The replica node then verifies that the message is signed correctly, that the view number is consistent, and that the message number meets the waterline requirements. Here comes the waterline mechanism in PBFT. For the sequence number N of the message, it is required to be between the waterline H and H. The significance of waterline is to prevent a failed node from using a large number to consume the number space.

Preparation stage

If the replica node accepts the prepare message, it enters the prepare phase. In the prepare phase, each node sends a prepare message with its ID to the other nodes and also receives prepare messages from the other nodes. The same validity check is performed on the receipt of prepared messages. If authenticated, the prepared message is written to its own message log. A node enters the ready state only when it has at least 2f+1 verified messages.

The commit phase

During the commit phase, each node broadcasts a COMMIT message to tell the other nodes that it is in the ready state. If at least 2F +1 commit messages are collected, the proposal is approved.

After the three-phase protocol, each replica node sends a reply to the client, and the replica node discards requests with a timestamp smaller than the reply timestamp to ensure that the request is executed only once.

conclusion

The PBFT consensus algorithm was formally proposed by Castro and Liskov in 1999, and the consensus objects considered in its design are some relatively small messages. To sort the messages, PBFT uses the checkpoint mechanism to move the waterline to process the voting process of multiple messages concurrently. At the same time, PBFT triggers view switching and primary node replacement only when a node does evil or goes offline. This is because the view switching process also requires consensus, which is time-consuming, and the PBFT cannot accept frequent view changes. In addition, to accommodate the water level mechanism, the message for view switching is much larger than the normal message. Because of the above reasons, the DESIGN of PBFT is very complex and inefficient.

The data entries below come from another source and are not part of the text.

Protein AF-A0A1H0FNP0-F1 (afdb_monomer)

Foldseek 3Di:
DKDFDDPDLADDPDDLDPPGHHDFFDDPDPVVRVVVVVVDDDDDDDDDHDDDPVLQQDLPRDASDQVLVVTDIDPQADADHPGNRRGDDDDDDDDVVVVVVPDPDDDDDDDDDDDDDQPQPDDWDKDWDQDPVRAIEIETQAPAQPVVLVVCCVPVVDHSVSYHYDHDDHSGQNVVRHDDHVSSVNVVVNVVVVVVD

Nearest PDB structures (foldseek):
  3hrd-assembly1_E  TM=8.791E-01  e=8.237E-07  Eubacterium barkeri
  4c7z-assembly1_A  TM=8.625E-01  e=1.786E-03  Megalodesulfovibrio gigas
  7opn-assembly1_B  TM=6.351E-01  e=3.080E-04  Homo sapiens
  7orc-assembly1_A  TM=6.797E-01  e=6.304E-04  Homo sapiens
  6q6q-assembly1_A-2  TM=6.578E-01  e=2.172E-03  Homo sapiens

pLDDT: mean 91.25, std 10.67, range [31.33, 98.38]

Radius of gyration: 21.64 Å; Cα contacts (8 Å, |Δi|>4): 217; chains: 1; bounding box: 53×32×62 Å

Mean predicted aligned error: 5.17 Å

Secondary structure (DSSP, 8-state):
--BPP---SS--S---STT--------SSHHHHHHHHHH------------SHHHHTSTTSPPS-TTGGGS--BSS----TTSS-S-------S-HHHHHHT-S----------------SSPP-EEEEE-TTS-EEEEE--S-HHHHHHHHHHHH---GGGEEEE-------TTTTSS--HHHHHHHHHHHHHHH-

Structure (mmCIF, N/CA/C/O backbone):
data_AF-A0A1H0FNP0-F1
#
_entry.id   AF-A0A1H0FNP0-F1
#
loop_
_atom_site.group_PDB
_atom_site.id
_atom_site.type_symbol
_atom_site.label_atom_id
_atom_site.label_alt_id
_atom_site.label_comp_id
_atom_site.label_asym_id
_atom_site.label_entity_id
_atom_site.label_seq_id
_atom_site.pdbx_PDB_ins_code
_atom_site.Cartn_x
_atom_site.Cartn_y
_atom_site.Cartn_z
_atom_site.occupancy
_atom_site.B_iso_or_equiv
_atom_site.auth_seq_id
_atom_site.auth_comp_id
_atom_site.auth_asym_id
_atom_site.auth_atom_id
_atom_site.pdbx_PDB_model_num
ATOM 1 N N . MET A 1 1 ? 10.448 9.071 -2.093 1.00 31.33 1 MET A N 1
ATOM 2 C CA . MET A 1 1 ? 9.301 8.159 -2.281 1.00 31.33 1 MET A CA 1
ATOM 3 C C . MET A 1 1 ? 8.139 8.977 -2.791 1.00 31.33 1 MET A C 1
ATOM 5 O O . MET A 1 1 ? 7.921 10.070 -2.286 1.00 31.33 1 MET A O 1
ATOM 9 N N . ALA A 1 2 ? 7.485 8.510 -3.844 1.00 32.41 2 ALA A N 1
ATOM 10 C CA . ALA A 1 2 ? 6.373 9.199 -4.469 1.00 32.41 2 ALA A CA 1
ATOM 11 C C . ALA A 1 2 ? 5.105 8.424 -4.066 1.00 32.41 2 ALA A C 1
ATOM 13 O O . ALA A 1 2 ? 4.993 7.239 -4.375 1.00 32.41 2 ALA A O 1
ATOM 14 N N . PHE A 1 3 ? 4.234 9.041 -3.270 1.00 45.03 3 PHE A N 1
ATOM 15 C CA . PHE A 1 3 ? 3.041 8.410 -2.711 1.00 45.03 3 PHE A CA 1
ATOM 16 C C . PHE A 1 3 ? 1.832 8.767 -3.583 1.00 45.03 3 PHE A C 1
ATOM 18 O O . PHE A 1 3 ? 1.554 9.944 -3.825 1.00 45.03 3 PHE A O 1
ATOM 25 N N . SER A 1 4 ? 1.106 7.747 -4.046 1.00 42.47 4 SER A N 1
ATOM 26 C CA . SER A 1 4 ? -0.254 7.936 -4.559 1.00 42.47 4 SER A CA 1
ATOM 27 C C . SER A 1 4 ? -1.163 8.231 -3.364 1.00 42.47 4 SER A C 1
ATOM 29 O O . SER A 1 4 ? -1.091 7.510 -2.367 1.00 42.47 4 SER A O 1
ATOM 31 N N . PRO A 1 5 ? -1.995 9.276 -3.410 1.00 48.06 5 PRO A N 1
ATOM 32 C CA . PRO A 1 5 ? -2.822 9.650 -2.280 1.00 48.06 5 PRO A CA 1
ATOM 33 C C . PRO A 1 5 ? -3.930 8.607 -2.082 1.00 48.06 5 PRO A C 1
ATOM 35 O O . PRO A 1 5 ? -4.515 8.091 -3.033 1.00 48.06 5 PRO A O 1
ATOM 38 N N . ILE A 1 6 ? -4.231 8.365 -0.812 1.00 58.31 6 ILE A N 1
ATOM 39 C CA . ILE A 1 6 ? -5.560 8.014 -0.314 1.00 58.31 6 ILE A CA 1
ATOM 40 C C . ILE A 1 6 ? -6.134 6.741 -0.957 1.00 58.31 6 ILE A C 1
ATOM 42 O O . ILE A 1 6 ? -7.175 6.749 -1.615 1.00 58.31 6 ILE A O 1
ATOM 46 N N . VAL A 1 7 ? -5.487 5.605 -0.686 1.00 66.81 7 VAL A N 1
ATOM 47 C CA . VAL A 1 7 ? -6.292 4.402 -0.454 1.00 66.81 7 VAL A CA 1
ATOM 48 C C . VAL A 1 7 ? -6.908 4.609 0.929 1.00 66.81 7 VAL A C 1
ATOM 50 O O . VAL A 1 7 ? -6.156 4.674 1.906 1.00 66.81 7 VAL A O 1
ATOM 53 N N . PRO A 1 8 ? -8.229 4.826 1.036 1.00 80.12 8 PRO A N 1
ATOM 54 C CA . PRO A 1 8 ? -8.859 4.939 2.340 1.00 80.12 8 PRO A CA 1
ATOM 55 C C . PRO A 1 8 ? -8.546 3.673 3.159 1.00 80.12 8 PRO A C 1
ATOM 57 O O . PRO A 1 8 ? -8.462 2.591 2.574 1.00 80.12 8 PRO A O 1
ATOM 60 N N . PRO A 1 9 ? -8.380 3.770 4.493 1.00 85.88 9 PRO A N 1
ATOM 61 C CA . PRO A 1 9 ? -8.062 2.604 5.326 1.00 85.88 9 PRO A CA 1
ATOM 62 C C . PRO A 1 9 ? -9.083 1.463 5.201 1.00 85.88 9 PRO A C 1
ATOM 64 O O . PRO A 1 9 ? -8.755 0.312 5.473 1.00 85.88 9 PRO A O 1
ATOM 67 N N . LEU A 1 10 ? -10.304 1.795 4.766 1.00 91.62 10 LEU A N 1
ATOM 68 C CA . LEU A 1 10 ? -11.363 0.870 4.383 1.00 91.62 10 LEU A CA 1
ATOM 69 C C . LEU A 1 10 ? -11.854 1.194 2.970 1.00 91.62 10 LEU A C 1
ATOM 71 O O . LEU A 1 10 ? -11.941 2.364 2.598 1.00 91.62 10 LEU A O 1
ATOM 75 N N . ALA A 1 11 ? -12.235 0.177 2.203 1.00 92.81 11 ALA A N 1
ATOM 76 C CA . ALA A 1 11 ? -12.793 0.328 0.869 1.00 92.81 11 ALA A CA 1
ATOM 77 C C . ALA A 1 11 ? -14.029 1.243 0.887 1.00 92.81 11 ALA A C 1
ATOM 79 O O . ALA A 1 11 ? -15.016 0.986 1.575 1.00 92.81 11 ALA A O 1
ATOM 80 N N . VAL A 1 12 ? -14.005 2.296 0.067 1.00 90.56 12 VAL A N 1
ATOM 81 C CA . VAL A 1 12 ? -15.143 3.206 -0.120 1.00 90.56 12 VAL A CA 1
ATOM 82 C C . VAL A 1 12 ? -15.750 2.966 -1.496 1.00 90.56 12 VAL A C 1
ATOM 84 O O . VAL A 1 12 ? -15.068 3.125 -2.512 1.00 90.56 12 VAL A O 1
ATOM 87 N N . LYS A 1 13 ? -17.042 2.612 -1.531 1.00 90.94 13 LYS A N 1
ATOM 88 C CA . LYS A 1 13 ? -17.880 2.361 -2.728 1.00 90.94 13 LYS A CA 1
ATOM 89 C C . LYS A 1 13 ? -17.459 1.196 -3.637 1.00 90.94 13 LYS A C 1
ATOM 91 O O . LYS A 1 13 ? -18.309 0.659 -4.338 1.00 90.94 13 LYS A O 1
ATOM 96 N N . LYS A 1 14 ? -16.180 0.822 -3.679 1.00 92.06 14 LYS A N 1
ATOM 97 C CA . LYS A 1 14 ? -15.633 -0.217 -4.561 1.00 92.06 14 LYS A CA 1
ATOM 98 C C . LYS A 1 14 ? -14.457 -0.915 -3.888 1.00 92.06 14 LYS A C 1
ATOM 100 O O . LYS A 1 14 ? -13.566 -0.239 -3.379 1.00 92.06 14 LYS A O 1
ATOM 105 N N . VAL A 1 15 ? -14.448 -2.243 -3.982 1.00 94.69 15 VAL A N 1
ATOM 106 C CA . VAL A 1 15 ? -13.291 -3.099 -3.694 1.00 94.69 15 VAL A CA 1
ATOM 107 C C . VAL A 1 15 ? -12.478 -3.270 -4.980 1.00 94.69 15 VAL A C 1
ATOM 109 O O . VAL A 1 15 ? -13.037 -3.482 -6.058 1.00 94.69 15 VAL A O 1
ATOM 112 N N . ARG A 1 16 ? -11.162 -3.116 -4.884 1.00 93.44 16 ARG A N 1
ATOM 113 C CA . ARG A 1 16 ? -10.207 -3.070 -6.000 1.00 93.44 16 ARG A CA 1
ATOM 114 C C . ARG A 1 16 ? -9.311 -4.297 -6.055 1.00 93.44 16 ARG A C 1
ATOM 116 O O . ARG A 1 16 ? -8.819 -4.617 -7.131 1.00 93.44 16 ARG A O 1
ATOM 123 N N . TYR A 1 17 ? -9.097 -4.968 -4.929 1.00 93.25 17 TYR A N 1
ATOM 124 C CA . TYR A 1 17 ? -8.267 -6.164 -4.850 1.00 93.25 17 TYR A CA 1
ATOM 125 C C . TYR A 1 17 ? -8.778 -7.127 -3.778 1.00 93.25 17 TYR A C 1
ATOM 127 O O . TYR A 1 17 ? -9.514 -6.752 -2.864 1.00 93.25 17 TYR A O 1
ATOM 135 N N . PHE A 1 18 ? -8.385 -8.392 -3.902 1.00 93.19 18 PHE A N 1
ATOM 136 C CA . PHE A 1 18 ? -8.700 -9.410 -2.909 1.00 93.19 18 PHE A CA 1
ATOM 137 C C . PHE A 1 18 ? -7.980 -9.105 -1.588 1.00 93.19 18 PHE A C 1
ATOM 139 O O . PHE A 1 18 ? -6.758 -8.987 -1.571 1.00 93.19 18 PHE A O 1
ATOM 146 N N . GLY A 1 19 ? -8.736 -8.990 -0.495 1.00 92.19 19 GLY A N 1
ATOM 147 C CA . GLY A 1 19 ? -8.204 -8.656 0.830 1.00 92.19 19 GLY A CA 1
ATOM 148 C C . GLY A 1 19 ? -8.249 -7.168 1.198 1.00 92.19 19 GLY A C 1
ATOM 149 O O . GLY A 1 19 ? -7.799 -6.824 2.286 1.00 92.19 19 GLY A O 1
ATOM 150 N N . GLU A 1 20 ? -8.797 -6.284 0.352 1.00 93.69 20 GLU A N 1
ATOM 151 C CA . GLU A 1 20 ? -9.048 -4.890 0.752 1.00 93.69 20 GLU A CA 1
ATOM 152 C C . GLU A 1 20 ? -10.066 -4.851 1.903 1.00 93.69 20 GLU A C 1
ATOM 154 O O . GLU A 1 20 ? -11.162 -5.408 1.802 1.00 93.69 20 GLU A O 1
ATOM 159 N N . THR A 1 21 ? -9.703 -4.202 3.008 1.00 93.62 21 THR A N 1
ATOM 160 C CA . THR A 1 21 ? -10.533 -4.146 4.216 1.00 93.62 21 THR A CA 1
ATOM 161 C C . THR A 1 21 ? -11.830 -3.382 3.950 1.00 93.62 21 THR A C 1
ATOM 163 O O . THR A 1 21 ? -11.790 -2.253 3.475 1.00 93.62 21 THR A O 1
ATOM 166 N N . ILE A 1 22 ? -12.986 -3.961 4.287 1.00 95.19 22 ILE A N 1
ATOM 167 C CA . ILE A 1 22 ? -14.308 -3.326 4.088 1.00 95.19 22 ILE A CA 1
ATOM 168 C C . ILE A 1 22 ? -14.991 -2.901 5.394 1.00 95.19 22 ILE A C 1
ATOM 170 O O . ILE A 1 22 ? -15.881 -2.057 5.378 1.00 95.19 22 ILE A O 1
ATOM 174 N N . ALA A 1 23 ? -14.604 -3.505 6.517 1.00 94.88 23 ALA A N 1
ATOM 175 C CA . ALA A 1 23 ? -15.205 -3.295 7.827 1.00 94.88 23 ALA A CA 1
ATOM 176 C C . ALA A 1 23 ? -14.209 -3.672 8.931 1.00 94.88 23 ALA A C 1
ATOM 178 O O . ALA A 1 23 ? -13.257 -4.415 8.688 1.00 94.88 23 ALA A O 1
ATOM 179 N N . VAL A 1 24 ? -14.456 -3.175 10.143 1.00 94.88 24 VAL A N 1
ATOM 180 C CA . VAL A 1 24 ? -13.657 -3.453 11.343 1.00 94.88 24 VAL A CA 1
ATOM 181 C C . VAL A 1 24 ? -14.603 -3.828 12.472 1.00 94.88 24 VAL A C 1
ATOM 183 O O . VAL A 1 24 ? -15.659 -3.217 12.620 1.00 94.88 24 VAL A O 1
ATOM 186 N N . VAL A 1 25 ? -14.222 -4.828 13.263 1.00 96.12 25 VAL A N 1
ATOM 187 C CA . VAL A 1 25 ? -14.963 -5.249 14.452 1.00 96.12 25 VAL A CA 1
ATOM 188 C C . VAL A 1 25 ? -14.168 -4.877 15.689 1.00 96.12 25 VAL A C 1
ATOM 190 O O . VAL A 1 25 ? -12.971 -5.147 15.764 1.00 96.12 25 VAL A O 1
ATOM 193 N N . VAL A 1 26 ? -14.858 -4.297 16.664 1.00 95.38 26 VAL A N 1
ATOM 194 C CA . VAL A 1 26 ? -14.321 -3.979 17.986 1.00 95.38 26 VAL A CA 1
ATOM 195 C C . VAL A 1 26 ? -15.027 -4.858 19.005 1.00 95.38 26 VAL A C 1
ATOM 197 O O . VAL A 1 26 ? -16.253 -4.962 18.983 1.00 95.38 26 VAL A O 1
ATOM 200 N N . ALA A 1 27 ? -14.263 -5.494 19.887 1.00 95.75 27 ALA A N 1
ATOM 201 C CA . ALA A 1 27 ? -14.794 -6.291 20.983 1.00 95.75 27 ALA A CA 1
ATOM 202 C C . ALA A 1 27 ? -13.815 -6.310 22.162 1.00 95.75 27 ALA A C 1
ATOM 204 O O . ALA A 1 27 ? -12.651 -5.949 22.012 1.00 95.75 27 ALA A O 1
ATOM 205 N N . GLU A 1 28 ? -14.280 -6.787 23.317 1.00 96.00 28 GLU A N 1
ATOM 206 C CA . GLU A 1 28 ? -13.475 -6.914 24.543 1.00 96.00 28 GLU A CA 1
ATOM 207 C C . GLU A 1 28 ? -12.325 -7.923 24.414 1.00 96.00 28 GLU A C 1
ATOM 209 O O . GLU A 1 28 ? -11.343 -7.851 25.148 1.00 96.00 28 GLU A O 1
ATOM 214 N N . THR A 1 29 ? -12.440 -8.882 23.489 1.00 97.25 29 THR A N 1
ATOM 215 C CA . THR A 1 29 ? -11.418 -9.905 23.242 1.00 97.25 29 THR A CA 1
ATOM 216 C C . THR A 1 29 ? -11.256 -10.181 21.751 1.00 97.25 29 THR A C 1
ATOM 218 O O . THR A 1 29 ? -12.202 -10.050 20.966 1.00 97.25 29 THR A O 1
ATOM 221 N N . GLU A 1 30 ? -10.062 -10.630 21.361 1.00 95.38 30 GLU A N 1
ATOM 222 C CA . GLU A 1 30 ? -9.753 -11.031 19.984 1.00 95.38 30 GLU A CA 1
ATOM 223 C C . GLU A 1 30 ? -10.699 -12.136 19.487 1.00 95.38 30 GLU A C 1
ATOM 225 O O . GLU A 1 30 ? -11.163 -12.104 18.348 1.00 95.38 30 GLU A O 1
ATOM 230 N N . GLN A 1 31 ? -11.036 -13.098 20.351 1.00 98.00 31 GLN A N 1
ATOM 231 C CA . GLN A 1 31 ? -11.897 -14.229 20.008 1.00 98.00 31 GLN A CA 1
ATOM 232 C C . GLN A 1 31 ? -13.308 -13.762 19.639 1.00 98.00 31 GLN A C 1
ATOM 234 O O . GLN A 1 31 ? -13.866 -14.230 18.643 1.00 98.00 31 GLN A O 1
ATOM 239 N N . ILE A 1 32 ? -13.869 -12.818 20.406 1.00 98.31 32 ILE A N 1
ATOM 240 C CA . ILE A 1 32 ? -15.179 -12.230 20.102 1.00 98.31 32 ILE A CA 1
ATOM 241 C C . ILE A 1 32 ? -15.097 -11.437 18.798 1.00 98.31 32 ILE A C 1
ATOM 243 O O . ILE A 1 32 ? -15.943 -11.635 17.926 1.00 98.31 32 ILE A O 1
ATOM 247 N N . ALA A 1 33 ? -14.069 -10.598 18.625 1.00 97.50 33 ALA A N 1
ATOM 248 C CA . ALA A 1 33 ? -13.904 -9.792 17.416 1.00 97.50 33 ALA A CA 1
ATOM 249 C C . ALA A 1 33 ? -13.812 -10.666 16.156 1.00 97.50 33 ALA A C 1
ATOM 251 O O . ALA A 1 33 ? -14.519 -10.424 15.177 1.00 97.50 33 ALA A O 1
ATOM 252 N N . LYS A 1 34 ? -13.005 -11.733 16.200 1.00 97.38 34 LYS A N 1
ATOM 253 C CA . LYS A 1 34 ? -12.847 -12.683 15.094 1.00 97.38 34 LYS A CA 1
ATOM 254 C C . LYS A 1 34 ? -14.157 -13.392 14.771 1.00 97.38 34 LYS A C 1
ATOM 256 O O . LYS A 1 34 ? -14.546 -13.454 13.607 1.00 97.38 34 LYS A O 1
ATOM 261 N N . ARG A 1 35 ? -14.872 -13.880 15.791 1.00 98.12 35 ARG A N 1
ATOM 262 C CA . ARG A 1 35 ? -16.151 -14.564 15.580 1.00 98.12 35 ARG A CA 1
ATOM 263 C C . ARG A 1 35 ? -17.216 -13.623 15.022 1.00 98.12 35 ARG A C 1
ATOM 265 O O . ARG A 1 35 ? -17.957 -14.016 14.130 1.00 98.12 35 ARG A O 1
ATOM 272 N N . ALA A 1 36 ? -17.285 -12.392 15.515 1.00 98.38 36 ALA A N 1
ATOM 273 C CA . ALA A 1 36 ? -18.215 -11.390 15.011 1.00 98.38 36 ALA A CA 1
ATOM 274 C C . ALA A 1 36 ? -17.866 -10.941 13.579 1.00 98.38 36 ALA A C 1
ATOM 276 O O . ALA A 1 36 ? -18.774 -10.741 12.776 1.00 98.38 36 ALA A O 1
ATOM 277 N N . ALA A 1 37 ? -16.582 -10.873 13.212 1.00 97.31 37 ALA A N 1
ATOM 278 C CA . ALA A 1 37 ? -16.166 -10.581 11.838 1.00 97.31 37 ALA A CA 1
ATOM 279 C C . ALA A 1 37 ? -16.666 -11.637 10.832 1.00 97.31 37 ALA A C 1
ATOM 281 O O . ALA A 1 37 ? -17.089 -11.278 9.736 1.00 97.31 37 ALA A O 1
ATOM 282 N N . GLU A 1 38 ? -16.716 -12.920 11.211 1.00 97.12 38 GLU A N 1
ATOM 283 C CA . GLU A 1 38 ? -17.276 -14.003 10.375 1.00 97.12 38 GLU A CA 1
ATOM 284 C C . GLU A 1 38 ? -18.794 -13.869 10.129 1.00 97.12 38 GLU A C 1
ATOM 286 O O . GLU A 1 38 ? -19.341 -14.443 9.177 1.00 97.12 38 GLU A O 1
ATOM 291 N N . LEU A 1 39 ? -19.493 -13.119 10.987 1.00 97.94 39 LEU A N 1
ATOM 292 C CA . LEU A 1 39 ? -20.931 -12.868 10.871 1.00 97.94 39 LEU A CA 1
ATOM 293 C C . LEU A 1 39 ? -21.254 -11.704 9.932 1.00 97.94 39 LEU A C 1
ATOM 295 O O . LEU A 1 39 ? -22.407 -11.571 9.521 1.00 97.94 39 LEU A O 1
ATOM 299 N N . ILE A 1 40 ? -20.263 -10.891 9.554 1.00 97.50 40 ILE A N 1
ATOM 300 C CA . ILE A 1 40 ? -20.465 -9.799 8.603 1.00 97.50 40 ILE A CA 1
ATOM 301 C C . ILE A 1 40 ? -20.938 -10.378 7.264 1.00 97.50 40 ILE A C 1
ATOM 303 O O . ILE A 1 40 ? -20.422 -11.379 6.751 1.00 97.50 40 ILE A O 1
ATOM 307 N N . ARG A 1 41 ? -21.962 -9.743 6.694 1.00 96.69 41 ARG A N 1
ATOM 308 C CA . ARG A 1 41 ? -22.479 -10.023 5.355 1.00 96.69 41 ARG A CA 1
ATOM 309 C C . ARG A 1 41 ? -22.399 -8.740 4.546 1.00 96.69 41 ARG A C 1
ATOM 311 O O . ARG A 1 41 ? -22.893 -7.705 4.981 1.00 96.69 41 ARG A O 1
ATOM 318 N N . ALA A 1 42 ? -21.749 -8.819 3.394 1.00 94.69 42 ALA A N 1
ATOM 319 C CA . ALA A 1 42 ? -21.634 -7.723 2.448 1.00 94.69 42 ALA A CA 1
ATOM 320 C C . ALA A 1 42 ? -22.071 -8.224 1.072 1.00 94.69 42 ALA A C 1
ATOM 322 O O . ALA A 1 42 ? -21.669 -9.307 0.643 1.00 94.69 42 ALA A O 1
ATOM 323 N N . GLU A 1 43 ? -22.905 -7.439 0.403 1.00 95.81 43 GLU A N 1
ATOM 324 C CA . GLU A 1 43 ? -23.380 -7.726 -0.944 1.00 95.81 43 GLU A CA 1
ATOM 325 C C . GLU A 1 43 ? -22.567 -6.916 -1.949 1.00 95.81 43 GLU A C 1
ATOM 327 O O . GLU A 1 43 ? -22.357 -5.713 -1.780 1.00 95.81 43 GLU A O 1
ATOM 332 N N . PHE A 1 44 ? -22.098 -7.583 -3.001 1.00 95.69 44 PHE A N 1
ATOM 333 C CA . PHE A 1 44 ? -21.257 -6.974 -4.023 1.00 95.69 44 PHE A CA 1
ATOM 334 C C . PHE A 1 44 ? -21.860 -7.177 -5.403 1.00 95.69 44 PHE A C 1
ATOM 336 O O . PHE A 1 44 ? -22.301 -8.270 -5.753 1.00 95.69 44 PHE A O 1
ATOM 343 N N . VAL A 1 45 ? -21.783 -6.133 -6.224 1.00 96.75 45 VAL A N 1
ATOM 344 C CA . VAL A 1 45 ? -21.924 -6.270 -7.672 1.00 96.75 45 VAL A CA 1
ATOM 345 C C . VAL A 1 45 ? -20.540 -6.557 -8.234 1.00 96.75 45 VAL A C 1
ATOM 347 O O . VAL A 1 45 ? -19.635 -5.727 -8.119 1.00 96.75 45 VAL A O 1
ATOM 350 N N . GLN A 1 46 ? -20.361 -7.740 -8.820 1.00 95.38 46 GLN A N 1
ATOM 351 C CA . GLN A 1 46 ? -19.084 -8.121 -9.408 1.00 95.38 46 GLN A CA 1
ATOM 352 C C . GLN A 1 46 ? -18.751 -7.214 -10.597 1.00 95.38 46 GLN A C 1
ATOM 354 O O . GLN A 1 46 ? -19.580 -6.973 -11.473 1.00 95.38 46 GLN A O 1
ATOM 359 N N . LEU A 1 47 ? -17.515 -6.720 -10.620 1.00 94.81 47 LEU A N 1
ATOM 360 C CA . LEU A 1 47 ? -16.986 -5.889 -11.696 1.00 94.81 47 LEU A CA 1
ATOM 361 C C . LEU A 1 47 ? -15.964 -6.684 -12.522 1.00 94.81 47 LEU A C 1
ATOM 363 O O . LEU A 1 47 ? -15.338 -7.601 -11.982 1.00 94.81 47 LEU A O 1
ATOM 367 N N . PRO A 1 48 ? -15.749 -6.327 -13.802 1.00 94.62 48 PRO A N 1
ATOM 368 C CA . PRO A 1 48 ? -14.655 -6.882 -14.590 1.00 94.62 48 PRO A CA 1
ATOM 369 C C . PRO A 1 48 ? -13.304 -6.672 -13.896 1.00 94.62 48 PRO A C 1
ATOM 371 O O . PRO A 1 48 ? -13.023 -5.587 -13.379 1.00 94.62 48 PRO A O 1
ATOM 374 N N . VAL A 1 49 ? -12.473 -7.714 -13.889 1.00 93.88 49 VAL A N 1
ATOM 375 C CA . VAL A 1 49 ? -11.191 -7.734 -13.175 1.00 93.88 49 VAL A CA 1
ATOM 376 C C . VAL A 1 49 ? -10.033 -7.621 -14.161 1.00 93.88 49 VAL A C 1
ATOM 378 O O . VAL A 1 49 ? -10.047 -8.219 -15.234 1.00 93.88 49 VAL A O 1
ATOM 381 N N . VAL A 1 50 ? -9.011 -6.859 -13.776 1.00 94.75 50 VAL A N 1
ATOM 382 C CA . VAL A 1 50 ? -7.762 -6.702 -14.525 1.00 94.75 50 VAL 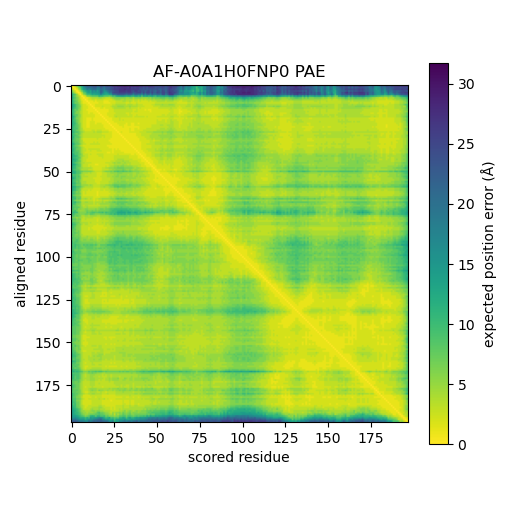A CA 1
ATOM 383 C C . VAL A 1 50 ? -6.661 -7.443 -13.776 1.00 94.75 50 VAL A C 1
ATOM 385 O O . VAL A 1 50 ? -6.299 -7.055 -12.669 1.00 94.75 50 VAL A O 1
ATOM 388 N N . HIS A 1 51 ? -6.144 -8.521 -14.367 1.00 91.69 51 HIS A N 1
ATOM 389 C CA . HIS A 1 51 ? -5.235 -9.455 -13.687 1.00 91.69 51 HIS A CA 1
ATOM 390 C C . HIS A 1 51 ? -3.745 -9.249 -13.999 1.00 91.69 51 HIS A C 1
ATOM 392 O O . HIS A 1 51 ? -2.905 -9.935 -13.423 1.00 91.69 51 HIS A O 1
ATOM 398 N N . SER A 1 52 ? -3.389 -8.339 -14.908 1.00 92.69 52 SER A N 1
ATOM 399 C CA . SER A 1 52 ? -1.989 -8.079 -15.254 1.00 92.69 52 SER A CA 1
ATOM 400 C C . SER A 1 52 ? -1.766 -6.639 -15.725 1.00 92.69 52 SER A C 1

However, with the development of technology, the birth of blockchain technology easily solves some problems in the DESIGN of PBFT. In a blockchain, where every message (block) follows each other, the waterline mechanism for concurrent processing is useless, so the waterline mechanism and the checkpoint mechanism that serves it make no sense. Without waterlines and checkpoint, the only thing that gets in the way of view switching is the consensus process of view switching, which is simplified by the fact that blockchain is a consensus ledger. If the nodes switch through the data on the chain to reach a consensus, then the original need to go through the process of online consensus is omitted.

Therefore, a large number of blockchain projects have used improved PBFT as a consensus algorithm, and PBFT, as a representative of Byzantine fault tolerance, is also showing new vitality in the process of continuous optimization.


Ref:

1. Block chain technology guidelines: https://legacy.gitbook.com/book/yeasy/blockchain_guide/details

2.Castro M, Liskov B. Practical Byzantine fault tolerance[C]//OSDI. 1999, 99: 173-186.